Saved entries:
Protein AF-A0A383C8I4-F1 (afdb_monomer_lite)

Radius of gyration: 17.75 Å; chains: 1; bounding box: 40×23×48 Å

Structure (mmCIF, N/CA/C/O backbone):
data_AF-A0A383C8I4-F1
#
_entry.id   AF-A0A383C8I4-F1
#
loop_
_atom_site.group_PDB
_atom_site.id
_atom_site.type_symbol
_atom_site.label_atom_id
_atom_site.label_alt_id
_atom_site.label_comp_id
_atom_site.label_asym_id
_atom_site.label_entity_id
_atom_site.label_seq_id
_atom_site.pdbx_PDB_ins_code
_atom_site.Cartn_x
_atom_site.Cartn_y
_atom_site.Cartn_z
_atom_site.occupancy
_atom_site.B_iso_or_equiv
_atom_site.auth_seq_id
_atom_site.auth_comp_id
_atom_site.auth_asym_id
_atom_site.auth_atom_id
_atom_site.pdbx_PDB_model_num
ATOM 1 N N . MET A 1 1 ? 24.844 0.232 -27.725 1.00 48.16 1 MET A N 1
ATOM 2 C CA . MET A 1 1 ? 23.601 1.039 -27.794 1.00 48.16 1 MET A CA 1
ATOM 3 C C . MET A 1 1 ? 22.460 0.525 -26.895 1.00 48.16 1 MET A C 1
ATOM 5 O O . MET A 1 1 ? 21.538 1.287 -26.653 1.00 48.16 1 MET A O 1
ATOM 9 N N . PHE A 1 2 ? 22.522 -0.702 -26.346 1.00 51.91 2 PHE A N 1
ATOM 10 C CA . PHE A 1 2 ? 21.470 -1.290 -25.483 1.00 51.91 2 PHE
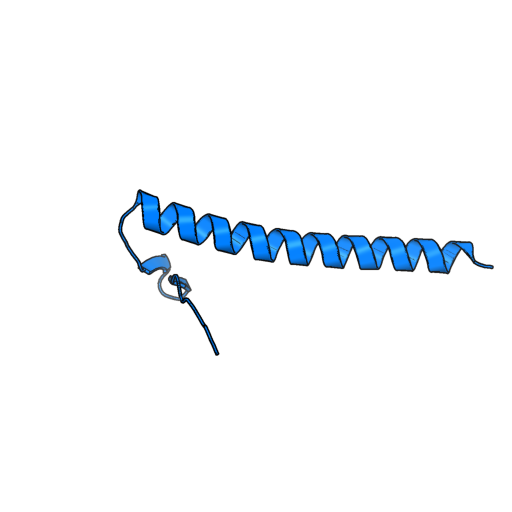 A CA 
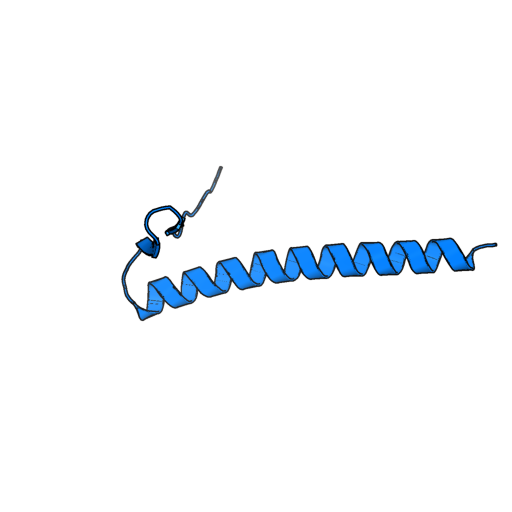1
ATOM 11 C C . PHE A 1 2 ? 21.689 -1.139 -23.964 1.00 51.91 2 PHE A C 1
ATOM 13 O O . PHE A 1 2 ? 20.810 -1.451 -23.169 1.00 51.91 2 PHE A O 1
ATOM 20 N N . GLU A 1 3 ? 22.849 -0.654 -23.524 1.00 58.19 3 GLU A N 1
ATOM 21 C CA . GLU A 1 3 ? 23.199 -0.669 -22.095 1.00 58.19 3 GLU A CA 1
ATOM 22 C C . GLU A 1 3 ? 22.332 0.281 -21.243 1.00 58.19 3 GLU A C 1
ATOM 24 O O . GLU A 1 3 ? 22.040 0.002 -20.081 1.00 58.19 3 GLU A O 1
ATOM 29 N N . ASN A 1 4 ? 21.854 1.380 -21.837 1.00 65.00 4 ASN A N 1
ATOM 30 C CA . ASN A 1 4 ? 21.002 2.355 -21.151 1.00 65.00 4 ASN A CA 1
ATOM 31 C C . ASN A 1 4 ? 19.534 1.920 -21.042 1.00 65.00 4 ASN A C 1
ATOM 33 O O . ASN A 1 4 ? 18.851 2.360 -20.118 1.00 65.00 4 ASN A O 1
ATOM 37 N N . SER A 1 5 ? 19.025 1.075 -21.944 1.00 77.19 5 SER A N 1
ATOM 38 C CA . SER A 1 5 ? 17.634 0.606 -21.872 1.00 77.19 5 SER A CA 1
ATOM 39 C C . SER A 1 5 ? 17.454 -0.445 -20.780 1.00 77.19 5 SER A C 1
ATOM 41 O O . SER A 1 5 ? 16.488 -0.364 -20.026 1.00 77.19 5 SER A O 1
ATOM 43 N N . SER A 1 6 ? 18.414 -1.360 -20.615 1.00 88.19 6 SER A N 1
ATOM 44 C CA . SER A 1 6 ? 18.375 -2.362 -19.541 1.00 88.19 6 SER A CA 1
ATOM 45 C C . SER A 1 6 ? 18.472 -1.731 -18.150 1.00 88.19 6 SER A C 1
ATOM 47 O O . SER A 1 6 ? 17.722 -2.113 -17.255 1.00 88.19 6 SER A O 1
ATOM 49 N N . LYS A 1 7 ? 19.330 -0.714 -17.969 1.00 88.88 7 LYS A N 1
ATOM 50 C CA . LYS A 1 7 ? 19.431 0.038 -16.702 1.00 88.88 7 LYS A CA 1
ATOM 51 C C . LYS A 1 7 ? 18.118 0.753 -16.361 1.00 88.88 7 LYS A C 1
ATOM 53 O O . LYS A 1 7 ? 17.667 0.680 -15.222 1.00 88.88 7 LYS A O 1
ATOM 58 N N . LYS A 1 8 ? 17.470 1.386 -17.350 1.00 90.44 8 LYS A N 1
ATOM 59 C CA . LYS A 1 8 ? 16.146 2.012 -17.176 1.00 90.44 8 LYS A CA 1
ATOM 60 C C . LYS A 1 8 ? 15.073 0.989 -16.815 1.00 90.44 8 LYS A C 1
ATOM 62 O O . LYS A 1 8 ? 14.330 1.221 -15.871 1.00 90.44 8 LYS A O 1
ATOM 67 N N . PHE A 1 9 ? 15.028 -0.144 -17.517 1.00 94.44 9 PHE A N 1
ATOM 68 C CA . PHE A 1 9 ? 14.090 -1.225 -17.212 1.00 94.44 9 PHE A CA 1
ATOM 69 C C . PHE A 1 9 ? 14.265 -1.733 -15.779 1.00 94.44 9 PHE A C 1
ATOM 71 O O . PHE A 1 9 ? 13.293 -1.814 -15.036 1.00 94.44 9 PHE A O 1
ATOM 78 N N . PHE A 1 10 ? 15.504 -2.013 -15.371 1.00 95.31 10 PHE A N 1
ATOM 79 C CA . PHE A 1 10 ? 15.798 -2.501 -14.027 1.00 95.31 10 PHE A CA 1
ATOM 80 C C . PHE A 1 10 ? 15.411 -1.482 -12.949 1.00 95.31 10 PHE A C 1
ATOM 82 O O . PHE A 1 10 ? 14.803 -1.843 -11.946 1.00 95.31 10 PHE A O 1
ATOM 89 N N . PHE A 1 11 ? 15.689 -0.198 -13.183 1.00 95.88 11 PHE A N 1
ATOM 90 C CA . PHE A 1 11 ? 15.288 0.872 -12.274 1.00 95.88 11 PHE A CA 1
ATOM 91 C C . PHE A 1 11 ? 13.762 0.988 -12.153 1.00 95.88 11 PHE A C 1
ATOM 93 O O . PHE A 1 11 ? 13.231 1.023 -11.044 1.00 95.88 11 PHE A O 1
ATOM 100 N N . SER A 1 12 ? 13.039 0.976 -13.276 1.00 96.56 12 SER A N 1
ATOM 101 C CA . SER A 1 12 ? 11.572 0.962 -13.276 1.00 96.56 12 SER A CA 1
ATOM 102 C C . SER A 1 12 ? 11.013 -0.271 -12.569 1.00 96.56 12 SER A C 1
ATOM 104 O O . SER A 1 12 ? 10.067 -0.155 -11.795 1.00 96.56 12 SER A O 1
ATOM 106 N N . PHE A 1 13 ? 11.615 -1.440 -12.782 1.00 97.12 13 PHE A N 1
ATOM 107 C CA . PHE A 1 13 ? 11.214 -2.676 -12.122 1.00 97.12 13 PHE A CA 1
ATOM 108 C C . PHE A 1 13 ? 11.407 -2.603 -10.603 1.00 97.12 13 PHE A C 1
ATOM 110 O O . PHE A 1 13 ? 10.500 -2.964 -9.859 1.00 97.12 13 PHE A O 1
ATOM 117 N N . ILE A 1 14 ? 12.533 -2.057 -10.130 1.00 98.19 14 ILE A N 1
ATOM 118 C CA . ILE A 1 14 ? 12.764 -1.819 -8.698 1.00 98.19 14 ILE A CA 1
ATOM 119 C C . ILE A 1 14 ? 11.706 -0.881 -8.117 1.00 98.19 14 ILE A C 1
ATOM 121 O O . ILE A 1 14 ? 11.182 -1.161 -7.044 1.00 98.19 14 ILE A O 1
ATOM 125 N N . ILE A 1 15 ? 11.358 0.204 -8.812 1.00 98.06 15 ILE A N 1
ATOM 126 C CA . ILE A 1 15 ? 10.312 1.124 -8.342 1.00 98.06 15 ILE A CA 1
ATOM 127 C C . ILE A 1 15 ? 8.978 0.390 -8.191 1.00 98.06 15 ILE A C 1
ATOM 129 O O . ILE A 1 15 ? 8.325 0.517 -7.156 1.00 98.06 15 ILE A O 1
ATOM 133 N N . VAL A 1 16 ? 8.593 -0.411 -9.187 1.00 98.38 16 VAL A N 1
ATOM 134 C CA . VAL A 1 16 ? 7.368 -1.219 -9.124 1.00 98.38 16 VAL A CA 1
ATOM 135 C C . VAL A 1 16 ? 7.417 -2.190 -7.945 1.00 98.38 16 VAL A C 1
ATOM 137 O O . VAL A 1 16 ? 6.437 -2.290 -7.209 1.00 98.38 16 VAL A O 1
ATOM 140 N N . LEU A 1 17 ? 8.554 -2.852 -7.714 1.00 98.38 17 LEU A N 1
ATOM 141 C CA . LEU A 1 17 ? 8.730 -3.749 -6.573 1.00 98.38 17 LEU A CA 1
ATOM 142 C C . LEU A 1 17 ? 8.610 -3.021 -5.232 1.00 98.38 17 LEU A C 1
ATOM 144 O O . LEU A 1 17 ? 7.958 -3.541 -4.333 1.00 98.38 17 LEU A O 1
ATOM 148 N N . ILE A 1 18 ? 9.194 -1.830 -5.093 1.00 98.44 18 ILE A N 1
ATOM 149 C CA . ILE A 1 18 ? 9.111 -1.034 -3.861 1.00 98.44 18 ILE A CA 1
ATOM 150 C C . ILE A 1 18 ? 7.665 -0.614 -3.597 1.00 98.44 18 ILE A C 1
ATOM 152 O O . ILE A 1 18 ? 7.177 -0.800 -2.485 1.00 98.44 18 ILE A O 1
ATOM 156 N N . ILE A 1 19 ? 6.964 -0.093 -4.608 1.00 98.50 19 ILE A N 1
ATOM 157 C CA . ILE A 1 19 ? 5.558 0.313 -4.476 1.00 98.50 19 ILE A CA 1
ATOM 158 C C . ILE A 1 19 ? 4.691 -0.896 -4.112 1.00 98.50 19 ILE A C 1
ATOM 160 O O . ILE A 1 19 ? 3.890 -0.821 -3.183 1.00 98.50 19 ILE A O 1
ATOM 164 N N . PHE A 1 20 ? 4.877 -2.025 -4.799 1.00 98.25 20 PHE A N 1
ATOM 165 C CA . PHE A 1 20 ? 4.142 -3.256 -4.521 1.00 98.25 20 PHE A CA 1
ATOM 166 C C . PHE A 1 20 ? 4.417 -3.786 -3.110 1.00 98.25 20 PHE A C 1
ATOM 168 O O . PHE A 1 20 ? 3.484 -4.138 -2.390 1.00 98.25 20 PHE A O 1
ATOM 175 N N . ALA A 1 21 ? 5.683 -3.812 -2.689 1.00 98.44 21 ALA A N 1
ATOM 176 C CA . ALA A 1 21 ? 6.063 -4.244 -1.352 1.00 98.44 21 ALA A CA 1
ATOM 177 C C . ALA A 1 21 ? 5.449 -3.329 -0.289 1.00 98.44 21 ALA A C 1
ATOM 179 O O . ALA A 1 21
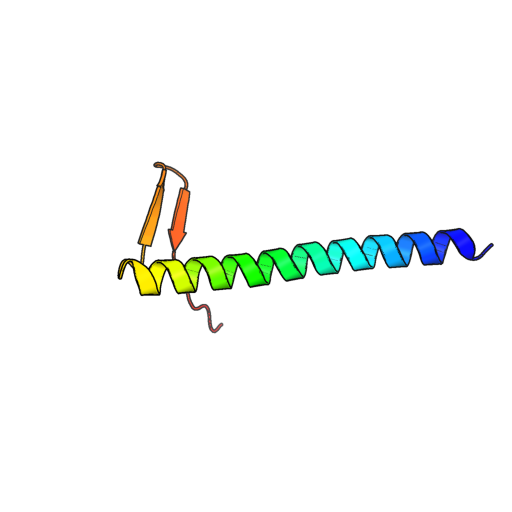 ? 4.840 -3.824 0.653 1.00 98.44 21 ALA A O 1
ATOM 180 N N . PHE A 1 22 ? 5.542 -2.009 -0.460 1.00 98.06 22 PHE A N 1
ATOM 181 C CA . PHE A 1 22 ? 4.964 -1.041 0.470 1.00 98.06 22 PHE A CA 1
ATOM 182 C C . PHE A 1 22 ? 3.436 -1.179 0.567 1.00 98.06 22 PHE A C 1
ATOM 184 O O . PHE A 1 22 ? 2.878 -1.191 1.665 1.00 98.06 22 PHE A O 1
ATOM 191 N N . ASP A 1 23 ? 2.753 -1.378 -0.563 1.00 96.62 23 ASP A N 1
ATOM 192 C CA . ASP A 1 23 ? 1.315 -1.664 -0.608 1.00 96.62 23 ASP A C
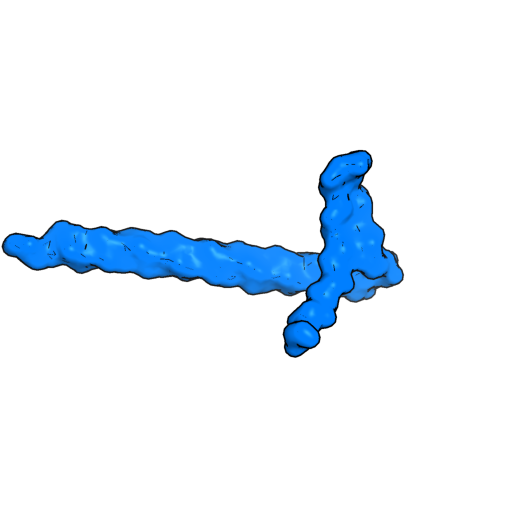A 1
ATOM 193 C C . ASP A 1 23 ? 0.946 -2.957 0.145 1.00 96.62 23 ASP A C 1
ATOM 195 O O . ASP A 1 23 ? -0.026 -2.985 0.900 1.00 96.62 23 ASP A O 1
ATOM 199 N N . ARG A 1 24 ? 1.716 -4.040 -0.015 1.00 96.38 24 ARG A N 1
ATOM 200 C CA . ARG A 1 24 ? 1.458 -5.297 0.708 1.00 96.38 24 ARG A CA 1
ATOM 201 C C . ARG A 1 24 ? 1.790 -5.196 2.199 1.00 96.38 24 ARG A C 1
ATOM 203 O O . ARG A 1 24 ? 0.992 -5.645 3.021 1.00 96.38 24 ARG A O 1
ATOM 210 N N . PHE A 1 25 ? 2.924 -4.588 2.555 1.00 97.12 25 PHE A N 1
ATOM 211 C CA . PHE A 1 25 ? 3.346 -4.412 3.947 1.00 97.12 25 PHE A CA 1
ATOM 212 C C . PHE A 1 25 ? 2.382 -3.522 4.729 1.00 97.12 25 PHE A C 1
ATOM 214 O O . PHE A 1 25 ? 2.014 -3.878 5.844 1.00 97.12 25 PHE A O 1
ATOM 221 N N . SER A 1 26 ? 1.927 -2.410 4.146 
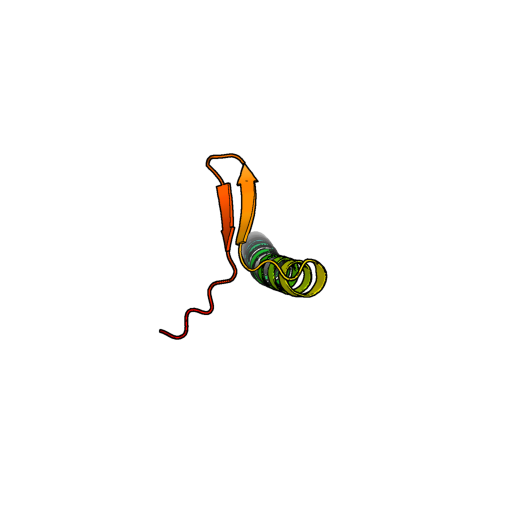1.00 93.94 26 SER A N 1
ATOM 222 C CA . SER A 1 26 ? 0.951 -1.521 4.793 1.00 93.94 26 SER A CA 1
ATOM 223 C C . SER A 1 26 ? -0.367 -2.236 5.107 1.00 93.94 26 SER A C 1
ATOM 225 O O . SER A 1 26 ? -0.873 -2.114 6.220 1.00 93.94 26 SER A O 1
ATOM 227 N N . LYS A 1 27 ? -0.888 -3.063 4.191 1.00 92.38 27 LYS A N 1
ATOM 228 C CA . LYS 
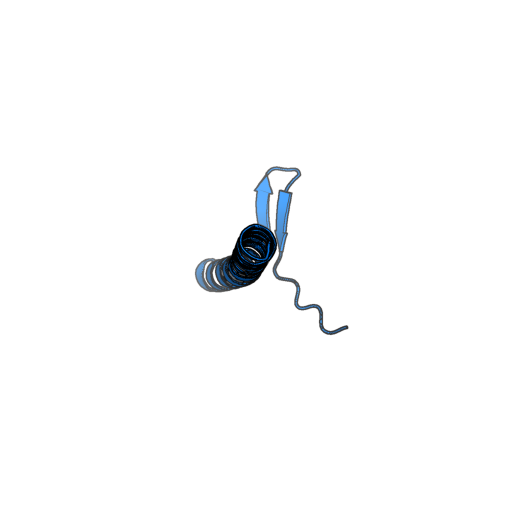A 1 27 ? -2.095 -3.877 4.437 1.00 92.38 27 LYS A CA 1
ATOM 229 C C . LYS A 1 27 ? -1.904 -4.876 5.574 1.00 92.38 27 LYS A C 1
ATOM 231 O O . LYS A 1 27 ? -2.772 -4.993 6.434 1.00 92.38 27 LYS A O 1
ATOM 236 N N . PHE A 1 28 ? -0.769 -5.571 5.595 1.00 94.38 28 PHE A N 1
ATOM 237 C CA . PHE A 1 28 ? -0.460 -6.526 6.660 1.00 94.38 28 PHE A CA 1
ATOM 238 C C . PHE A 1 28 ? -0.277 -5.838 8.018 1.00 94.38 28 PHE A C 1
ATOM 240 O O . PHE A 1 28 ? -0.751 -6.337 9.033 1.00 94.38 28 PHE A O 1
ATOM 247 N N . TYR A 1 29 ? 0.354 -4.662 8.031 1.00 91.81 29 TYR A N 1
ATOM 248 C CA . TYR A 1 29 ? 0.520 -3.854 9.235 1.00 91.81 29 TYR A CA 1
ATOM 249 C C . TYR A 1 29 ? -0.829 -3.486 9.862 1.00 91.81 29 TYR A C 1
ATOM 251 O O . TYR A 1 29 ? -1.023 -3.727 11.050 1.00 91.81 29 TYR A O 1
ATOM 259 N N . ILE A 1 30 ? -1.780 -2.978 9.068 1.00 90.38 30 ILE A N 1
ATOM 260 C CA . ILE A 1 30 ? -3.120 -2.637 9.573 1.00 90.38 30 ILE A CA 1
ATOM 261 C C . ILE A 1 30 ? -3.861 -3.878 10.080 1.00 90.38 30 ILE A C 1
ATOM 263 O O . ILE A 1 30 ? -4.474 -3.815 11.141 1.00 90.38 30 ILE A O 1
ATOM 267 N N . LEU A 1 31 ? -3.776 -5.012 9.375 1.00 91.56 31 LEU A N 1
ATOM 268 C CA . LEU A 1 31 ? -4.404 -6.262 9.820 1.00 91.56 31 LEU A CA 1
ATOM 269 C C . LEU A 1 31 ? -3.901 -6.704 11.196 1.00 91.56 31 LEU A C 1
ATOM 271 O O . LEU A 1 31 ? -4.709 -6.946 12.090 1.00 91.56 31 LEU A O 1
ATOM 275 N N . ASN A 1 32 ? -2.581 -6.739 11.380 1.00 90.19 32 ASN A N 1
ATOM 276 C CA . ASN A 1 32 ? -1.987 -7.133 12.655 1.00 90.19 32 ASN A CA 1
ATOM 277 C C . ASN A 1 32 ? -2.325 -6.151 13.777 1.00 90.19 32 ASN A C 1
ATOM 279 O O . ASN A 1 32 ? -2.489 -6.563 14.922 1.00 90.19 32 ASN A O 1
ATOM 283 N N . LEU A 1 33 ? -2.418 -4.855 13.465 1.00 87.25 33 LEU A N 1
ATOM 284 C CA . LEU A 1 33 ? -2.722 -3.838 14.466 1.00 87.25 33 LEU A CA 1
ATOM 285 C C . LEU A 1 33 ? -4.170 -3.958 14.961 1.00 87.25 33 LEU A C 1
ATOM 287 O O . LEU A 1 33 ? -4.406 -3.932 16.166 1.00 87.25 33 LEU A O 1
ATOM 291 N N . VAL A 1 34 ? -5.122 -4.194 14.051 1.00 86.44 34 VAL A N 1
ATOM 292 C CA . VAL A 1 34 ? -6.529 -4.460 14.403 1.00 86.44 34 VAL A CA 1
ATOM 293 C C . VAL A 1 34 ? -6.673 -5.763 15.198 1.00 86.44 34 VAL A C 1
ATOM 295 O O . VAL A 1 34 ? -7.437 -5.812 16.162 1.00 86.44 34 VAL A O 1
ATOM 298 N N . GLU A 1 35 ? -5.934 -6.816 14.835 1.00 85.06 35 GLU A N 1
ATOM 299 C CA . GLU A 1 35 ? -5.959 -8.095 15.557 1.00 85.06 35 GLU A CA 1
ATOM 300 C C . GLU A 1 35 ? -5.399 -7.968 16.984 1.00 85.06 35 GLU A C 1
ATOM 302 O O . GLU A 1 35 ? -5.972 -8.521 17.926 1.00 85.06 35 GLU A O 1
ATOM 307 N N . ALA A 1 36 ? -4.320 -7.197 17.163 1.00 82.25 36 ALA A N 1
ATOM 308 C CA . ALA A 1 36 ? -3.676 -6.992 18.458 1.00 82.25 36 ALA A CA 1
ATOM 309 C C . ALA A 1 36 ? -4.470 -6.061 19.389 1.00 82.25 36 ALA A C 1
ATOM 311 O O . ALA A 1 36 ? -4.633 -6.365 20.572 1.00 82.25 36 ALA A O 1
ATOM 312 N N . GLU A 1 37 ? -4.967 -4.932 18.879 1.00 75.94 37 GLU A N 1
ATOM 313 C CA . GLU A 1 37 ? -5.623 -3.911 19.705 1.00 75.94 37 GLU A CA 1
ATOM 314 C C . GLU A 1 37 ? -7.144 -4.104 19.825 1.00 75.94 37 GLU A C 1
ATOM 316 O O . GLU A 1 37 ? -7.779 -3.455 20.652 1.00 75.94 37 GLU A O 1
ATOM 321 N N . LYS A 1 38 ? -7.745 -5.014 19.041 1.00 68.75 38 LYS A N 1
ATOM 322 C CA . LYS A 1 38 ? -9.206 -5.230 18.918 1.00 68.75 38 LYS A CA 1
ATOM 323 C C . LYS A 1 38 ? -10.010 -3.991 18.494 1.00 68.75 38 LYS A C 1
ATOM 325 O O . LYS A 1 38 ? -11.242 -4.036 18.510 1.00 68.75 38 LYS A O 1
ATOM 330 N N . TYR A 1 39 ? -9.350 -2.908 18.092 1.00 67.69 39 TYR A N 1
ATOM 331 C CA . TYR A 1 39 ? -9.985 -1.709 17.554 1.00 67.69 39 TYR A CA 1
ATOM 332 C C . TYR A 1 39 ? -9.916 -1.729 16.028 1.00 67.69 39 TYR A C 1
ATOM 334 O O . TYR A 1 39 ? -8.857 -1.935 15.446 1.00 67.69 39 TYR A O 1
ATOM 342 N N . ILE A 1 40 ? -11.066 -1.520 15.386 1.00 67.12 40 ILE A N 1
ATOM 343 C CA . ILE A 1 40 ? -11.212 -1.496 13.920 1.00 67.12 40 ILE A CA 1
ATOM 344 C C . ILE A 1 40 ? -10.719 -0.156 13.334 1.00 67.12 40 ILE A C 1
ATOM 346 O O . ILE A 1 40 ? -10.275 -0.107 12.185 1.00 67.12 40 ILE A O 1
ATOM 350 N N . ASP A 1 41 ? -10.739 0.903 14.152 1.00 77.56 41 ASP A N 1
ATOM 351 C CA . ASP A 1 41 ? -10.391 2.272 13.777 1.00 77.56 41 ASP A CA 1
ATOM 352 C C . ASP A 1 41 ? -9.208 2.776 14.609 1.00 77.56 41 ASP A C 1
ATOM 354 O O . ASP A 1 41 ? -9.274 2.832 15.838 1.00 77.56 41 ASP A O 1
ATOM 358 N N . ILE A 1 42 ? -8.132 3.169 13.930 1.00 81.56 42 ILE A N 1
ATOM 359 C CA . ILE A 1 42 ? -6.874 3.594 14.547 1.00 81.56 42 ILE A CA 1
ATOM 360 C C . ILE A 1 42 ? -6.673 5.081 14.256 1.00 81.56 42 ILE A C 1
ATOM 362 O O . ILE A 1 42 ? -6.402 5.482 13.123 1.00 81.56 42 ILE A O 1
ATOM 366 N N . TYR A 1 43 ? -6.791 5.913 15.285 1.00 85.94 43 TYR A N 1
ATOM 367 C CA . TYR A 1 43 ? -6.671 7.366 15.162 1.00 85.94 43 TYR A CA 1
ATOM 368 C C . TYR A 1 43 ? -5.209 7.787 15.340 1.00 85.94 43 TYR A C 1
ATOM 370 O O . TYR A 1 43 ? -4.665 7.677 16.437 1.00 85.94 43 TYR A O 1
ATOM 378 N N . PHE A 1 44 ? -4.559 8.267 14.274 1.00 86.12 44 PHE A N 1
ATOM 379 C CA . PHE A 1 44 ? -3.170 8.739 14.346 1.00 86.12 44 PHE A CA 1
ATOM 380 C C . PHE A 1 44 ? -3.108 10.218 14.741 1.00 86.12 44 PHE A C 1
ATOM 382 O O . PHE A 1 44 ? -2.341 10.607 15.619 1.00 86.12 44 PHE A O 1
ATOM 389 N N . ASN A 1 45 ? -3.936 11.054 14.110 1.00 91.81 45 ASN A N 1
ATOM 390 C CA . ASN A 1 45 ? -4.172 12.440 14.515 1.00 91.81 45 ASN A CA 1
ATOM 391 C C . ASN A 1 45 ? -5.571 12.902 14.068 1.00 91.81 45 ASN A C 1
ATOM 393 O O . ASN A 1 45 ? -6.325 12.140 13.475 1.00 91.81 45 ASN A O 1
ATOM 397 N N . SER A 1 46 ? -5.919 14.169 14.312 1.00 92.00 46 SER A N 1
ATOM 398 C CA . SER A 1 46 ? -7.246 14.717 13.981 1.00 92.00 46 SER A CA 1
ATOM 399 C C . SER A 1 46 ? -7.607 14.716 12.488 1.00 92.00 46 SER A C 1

BRIEF:
Reproduce the lines of the entries above from the one with "ATOM 260 C CA" to the one with "ATOM 299 C CA", both included, exactly and without any other line.

EXPECTED ANSWER:
ATOM 260 C CA . ILE A 1 30 ? -3.120 -2.637 9.573 1.00 90.38 30 ILE A CA 1
ATOM 261 C C . ILE A 1 30 ? -3.861 -3.878 10.080 1.00 90.38 30 ILE A C 1
ATOM 263 O O . ILE A 1 30 ? -4.474 -3.815 11.141 1.00 90.38 30 ILE A O 1
ATOM 267 N N . LEU A 1 31 ? -3.776 -5.012 9.375 1.00 91.56 31 LEU A N 1
ATOM 268 C CA . LEU A 1 31 ? -4.404 -6.262 9.820 1.00 91.56 31 LEU A CA 1
ATOM 269 C C . LEU A 1 31 ? -3.901 -6.704 11.196 1.00 91.56 31 LEU A C 1
ATOM 271 O O . LEU A 1 31 ? -4.709 -6.946 12.090 1.00 91.56 31 LEU A O 1
ATOM 275 N N . ASN A 1 32 ? -2.581 -6.739 11.380 1.00 90.19 32 ASN A N 1
ATOM 276 C CA . ASN A 1 32 ? -1.987 -7.133 12.655 1.00 90.19 32 ASN A CA 1
ATOM 277 C C . ASN A 1 32 ? -2.325 -6.151 13.777 1.00 90.19 32 ASN A C 1
ATOM 279 O O . ASN A 1 32 ? -2.489 -6.563 14.922 1.00 90.19 32 ASN A O 1
ATOM 283 N N . LEU A 1 33 ? -2.418 -4.855 13.465 1.00 87.25 33 LEU A N 1
ATOM 284 C CA . LEU A 1 33 ? -2.722 -3.838 14.466 1.00 87.25 33 LEU A CA 1
ATOM 285 C C . LEU A 1 33 ? -4.170 -3.958 14.961 1.00 87.25 33 LEU A C 1
ATOM 287 O O . LEU A 1 33 ? -4.406 -3.932 16.166 1.00 87.25 33 LEU A O 1
ATOM 291 N N . VAL A 1 34 ? -5.122 -4.194 14.051 1.00 86.44 34 VAL A N 1
ATOM 292 C CA . VAL A 1 34 ? -6.529 -4.460 14.403 1.00 86.44 34 VAL A CA 1
ATOM 293 C C . VAL A 1 34 ? -6.673 -5.763 15.198 1.00 86.44 34 VAL A C 1
ATOM 295 O O . VAL A 1 34 ? -7.437 -5.812 16.162 1.00 86.44 34 VAL A O 1
ATOM 298 N N . GLU A 1 35 ? -5.934 -6.816 14.835 1.00 85.06 35 GLU A N 1
ATOM 299 C CA . GLU A 1 35 ? -5.959 -8.095 15.557 1.00 85.06 35 GLU A CA 1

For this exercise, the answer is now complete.